May 28, 2010

where am i?

finally, an update! well first off, i no longer live in bishop and i no longer work. so i can scratch that off the subtitle in my blog title.

i also no longer have a place i call home. however, i have been able to call various places my home in the past few months. first, the dirt parking lot of moe's valley in st. george utah... then on the side of the road near weird creepy oil rig pumpy things at joe's valley... and finally creek pasture campground in indian creek. creek pasture was home for a while, enough time to move into and out of three different campsites. Also enough time to get psyched on the creek and finally bored of the creek, "over it" so to speak. well, at least for this season. my body couldn't take it anymore and alas motivation was very low, so where did i end up as soon as i packed up my sandy life? colorado of course. just a few miles to the east and i'm spending quality time with my sunshine monkey (sunny sawyer).

no, unfortunately i did not get to do any climbing. rain and snow were quite bountiful. but i did get my fill of life in the big bad extreeemeee! city of boulder, co. and after about 24 hours i was again "over it." i'll have to give boulder a second chance (come july) but this particular trip was focused on checking out the climbing scene, going shopping at whole foods (i wandered the place for at least two hours) and talking about life in my car with sunny as (ironically) snow and clouds covered us. finally, after my fill of urbanism i left to gleefully and swiftly enter the midwest. culture shock? yes. uncomfortable staring at my asian-ness and caifornia plates? yes. quality time spent with kenyon? yes.

a whole month came and went and so did kenyon, to south africa that is. i considered going but quickly remembered that i initially left bishop to savor solitude and explore THIS country. at times i regret this decision but it is one that i made and can not change. i found a goat farm in new mexico and instantly clicked with the owner of the farm. the interaction and prospect of opportunity presented itself so well i could not pass up the offer... and most importantly i had something to focus on! i had been missing that so dearly and to know that i am actually doing something that i had hoped for when i planned this trip is very gratifying. simply said... milking these goats, eating their bounty and living amongst their junipers will be great. GREAT!

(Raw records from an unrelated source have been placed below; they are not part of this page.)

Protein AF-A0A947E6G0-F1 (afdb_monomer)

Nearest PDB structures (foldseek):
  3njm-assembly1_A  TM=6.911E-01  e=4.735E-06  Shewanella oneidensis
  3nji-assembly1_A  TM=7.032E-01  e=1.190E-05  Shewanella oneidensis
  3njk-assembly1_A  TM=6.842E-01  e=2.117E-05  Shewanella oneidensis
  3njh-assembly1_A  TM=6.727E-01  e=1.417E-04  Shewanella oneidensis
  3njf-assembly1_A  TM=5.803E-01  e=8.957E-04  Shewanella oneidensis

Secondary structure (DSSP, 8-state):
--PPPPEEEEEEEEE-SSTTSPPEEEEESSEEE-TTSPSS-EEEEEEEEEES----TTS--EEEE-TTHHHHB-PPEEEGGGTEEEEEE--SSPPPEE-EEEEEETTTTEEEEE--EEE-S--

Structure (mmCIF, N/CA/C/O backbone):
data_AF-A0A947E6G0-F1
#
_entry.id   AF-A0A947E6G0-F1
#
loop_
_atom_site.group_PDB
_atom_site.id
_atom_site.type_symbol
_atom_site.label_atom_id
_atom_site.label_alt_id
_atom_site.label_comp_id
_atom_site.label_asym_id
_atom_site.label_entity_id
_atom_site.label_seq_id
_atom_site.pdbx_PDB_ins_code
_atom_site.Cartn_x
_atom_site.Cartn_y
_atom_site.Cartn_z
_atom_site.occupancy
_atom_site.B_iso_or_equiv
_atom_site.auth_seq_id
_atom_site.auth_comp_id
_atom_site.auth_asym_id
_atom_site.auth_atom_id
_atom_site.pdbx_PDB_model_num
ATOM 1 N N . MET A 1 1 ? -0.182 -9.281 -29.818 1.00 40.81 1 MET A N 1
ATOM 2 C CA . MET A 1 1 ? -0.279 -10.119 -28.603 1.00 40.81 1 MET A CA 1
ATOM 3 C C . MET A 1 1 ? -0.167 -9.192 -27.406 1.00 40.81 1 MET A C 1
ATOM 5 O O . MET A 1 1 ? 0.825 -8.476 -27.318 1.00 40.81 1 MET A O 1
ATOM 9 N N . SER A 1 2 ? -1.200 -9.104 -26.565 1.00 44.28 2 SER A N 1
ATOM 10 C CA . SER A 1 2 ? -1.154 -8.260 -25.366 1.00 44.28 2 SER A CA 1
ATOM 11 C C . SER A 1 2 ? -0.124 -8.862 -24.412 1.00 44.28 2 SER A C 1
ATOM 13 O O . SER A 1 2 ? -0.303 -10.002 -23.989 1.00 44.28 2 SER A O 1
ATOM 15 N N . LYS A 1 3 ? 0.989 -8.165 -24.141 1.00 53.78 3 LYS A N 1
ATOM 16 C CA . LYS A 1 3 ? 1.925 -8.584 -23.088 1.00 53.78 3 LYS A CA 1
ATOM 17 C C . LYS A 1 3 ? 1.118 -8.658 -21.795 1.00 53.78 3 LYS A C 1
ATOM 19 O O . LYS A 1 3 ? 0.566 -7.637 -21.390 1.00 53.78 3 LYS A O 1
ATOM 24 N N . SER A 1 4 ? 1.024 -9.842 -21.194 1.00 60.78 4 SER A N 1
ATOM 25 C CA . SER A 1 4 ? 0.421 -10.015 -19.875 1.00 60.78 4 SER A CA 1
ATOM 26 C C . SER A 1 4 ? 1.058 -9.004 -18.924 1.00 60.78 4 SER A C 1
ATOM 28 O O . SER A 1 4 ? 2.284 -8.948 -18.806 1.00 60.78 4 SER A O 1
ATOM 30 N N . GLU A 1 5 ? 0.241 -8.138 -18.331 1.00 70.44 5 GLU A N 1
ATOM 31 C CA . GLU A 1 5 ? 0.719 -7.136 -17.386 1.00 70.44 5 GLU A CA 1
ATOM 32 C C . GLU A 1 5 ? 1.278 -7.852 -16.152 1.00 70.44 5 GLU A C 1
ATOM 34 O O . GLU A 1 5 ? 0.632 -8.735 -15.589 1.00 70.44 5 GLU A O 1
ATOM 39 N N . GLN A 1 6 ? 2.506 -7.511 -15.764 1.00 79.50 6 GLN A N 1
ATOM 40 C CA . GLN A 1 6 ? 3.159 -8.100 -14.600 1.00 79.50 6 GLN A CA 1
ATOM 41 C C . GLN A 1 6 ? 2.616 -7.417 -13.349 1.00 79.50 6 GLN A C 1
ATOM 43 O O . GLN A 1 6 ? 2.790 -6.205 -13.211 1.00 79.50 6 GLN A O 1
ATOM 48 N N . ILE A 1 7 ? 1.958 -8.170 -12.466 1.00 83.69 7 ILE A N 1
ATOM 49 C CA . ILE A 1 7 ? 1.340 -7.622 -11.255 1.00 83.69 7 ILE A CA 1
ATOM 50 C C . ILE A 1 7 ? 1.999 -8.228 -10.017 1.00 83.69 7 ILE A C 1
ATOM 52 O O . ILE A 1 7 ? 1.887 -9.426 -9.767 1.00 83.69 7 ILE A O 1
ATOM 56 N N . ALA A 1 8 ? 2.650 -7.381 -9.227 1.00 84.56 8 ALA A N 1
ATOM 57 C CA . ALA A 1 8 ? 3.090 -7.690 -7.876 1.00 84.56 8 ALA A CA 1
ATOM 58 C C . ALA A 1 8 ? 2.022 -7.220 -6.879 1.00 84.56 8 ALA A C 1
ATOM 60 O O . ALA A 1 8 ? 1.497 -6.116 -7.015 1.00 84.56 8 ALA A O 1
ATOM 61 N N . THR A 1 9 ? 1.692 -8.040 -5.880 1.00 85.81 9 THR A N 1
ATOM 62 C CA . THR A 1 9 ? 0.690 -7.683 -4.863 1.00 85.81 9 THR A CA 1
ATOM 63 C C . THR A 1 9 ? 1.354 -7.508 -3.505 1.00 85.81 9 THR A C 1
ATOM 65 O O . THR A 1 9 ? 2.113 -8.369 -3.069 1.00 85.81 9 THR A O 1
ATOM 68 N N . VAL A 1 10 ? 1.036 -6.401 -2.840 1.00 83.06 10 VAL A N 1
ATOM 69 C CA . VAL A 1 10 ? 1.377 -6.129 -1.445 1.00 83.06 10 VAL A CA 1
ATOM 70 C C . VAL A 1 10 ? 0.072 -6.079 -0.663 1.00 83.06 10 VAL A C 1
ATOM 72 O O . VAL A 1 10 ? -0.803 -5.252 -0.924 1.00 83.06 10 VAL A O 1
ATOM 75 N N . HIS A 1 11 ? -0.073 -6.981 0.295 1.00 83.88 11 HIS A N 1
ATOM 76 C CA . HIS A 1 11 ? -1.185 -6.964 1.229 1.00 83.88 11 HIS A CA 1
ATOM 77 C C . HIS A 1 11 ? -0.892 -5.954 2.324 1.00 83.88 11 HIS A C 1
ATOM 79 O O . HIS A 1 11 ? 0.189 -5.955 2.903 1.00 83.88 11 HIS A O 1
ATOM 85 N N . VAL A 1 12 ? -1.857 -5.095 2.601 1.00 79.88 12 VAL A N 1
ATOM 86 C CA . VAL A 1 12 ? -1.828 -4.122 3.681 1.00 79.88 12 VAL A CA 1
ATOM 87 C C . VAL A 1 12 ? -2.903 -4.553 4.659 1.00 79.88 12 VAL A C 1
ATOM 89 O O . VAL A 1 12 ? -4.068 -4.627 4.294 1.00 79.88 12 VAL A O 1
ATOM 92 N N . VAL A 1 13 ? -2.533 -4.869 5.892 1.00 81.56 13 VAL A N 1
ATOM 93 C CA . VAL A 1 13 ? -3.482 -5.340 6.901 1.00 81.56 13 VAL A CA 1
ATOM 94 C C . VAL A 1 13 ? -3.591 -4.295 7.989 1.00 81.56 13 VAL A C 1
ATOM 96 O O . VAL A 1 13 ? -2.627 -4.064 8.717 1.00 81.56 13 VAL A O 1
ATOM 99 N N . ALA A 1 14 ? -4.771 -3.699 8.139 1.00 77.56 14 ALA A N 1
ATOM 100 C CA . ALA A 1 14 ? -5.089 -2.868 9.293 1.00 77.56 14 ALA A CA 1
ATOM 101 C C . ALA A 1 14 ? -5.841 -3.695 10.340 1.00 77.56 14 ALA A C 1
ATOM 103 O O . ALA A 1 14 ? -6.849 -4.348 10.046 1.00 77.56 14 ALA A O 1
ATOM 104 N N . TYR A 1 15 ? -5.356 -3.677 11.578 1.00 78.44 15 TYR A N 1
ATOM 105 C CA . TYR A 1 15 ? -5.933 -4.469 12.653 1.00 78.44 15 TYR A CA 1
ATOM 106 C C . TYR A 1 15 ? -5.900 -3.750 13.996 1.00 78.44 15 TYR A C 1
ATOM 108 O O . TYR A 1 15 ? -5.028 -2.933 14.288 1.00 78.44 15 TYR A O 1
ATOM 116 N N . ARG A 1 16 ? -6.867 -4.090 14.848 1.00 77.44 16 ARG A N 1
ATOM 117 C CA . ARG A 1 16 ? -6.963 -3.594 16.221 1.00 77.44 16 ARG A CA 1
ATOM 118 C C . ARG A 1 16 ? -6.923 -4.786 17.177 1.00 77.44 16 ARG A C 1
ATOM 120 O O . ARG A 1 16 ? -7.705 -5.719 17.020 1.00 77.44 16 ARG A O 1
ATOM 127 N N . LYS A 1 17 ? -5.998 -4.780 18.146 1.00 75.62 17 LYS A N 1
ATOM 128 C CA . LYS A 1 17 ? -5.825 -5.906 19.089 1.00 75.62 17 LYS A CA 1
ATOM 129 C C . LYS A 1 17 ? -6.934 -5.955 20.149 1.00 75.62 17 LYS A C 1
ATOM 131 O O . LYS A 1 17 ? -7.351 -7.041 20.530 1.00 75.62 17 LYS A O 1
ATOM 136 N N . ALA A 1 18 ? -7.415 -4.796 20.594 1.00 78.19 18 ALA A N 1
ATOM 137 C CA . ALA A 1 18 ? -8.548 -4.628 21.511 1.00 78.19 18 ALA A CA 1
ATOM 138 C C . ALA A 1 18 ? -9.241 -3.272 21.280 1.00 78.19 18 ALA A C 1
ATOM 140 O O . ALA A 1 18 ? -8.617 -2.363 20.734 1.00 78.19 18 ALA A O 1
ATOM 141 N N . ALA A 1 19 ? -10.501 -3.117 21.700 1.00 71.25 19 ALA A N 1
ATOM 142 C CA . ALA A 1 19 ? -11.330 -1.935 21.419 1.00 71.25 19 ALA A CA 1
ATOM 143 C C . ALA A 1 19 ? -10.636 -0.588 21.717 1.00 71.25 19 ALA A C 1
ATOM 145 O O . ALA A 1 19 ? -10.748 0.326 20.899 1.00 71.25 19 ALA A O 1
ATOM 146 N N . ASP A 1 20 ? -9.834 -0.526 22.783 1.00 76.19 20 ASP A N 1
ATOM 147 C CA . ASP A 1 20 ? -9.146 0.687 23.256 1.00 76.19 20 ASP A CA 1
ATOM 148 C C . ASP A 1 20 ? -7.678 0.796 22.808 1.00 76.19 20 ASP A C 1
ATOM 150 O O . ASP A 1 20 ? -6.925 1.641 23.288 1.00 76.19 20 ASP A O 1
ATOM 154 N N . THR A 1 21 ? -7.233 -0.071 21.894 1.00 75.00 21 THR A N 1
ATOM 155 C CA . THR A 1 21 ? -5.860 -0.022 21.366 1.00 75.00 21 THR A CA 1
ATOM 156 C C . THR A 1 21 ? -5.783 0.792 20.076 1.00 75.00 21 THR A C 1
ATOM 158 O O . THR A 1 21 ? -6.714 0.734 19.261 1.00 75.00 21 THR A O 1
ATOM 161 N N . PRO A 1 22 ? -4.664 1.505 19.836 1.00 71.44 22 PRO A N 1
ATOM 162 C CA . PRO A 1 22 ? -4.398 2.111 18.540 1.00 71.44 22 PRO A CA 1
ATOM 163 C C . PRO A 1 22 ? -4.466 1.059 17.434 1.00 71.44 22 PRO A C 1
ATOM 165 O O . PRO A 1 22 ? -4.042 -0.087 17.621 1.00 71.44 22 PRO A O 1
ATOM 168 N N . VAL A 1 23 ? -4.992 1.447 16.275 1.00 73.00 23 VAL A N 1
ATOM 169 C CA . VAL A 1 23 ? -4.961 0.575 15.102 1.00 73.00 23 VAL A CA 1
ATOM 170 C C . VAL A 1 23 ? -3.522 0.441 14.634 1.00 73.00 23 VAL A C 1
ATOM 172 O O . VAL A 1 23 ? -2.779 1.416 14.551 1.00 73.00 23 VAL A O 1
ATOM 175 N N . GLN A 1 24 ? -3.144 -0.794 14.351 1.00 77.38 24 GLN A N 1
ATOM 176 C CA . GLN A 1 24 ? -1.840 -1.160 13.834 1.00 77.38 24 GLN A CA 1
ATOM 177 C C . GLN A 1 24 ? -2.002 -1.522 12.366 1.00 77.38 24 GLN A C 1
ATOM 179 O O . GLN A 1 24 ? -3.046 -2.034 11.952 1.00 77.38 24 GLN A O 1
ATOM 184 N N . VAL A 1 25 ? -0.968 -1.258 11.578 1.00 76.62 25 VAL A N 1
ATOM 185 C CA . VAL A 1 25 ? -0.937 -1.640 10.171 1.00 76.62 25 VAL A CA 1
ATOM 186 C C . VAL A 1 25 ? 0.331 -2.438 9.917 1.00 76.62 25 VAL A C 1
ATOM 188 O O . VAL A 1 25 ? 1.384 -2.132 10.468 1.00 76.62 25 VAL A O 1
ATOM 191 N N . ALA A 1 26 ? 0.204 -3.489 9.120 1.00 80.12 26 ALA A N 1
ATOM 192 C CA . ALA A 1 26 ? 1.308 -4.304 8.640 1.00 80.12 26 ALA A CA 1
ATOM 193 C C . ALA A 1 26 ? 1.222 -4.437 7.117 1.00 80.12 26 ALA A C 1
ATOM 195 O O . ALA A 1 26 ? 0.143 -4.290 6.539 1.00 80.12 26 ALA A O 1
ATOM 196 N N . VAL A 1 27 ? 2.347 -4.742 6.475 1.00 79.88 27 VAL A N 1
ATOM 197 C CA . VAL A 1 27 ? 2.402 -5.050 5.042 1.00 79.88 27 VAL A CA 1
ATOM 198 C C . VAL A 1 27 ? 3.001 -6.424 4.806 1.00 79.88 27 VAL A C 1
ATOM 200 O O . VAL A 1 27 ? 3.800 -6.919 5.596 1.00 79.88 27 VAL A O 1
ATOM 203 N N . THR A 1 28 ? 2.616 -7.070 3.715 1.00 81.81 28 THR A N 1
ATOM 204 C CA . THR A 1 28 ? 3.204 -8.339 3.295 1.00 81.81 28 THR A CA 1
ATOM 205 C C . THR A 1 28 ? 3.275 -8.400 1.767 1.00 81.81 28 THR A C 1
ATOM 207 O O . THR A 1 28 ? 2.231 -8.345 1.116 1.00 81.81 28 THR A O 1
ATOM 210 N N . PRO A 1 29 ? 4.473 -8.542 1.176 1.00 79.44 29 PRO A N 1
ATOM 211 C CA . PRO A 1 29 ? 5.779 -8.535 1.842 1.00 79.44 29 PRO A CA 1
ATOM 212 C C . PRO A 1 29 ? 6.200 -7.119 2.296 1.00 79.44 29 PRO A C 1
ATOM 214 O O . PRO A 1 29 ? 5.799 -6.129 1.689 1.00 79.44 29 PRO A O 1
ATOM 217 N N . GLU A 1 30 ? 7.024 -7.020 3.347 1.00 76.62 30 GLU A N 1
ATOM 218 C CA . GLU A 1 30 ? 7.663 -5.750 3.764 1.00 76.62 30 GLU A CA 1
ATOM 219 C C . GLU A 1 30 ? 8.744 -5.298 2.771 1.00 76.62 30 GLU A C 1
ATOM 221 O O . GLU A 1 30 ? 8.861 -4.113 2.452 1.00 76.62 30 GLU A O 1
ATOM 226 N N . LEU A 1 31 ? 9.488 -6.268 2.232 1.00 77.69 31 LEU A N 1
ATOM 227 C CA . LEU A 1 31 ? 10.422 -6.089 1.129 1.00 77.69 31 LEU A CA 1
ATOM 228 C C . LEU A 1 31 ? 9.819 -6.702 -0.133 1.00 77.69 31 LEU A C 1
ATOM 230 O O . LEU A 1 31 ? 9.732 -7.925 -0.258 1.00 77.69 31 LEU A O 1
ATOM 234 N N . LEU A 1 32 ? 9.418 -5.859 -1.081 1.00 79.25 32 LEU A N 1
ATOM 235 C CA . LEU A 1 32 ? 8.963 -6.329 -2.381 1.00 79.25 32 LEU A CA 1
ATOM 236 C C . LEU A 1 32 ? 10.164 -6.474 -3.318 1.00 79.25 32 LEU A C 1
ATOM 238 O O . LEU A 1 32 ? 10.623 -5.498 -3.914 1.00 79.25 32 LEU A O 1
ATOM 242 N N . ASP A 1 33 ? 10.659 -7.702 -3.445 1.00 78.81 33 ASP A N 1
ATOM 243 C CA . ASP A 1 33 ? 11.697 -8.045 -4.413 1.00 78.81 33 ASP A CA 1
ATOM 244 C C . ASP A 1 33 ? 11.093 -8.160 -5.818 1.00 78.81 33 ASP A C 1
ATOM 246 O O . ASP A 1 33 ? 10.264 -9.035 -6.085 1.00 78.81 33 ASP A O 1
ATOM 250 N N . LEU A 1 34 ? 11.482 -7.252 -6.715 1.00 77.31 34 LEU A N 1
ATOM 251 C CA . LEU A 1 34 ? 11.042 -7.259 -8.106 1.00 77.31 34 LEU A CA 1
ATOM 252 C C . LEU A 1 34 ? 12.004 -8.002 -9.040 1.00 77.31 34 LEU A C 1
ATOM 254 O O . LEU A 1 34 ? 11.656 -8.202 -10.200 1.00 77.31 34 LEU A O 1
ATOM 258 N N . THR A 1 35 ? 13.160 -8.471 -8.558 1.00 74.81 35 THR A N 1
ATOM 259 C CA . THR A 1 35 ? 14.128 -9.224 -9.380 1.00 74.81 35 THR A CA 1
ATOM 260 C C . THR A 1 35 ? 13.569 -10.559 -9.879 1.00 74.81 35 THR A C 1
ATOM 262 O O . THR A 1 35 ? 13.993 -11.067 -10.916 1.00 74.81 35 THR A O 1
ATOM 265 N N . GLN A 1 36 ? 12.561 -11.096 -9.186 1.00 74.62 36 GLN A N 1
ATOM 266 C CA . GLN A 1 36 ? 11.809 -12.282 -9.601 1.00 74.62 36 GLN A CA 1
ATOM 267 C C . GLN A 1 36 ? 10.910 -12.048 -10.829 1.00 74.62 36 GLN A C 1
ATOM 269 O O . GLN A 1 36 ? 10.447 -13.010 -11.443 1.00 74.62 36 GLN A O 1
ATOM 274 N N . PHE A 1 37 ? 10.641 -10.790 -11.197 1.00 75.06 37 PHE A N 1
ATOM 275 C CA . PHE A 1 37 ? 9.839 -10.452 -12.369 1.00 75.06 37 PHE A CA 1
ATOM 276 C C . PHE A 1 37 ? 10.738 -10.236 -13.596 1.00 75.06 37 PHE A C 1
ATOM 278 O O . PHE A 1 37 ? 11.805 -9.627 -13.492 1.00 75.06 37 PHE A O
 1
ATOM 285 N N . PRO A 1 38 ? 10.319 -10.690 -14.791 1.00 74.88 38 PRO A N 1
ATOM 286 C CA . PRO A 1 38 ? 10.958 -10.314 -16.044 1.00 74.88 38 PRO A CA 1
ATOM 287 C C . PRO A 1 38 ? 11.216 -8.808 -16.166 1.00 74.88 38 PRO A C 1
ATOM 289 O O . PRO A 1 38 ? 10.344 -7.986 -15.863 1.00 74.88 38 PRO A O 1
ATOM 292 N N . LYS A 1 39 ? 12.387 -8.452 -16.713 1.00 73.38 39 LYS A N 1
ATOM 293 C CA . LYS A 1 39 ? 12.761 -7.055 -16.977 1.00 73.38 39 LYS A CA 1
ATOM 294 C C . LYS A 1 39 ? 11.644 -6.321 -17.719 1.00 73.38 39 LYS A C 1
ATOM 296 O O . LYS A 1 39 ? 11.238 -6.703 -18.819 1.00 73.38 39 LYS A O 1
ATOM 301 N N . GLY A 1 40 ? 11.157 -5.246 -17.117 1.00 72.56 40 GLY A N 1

it smells of rain and as i turn around in the coffee shop to look out the window i see glistening streets and rain gently falling. (there goes my plans of evening bouldering). instead i guess i will run. read. eat and sleep. stretch and if it rains hard enough take a shower.

a few paragraphs later i remember that i was supposed to write in my blog about loneliness. i sat amongst some deliciously smelling pine trees this morning and mused about my loneliness and solitude, and out of my fingers came a pretty insightful essay. i guess i will copy it out another day. a few more days of being alone should add a bit more meat to my thoughts. and so i conclude... peace love and happiness to all!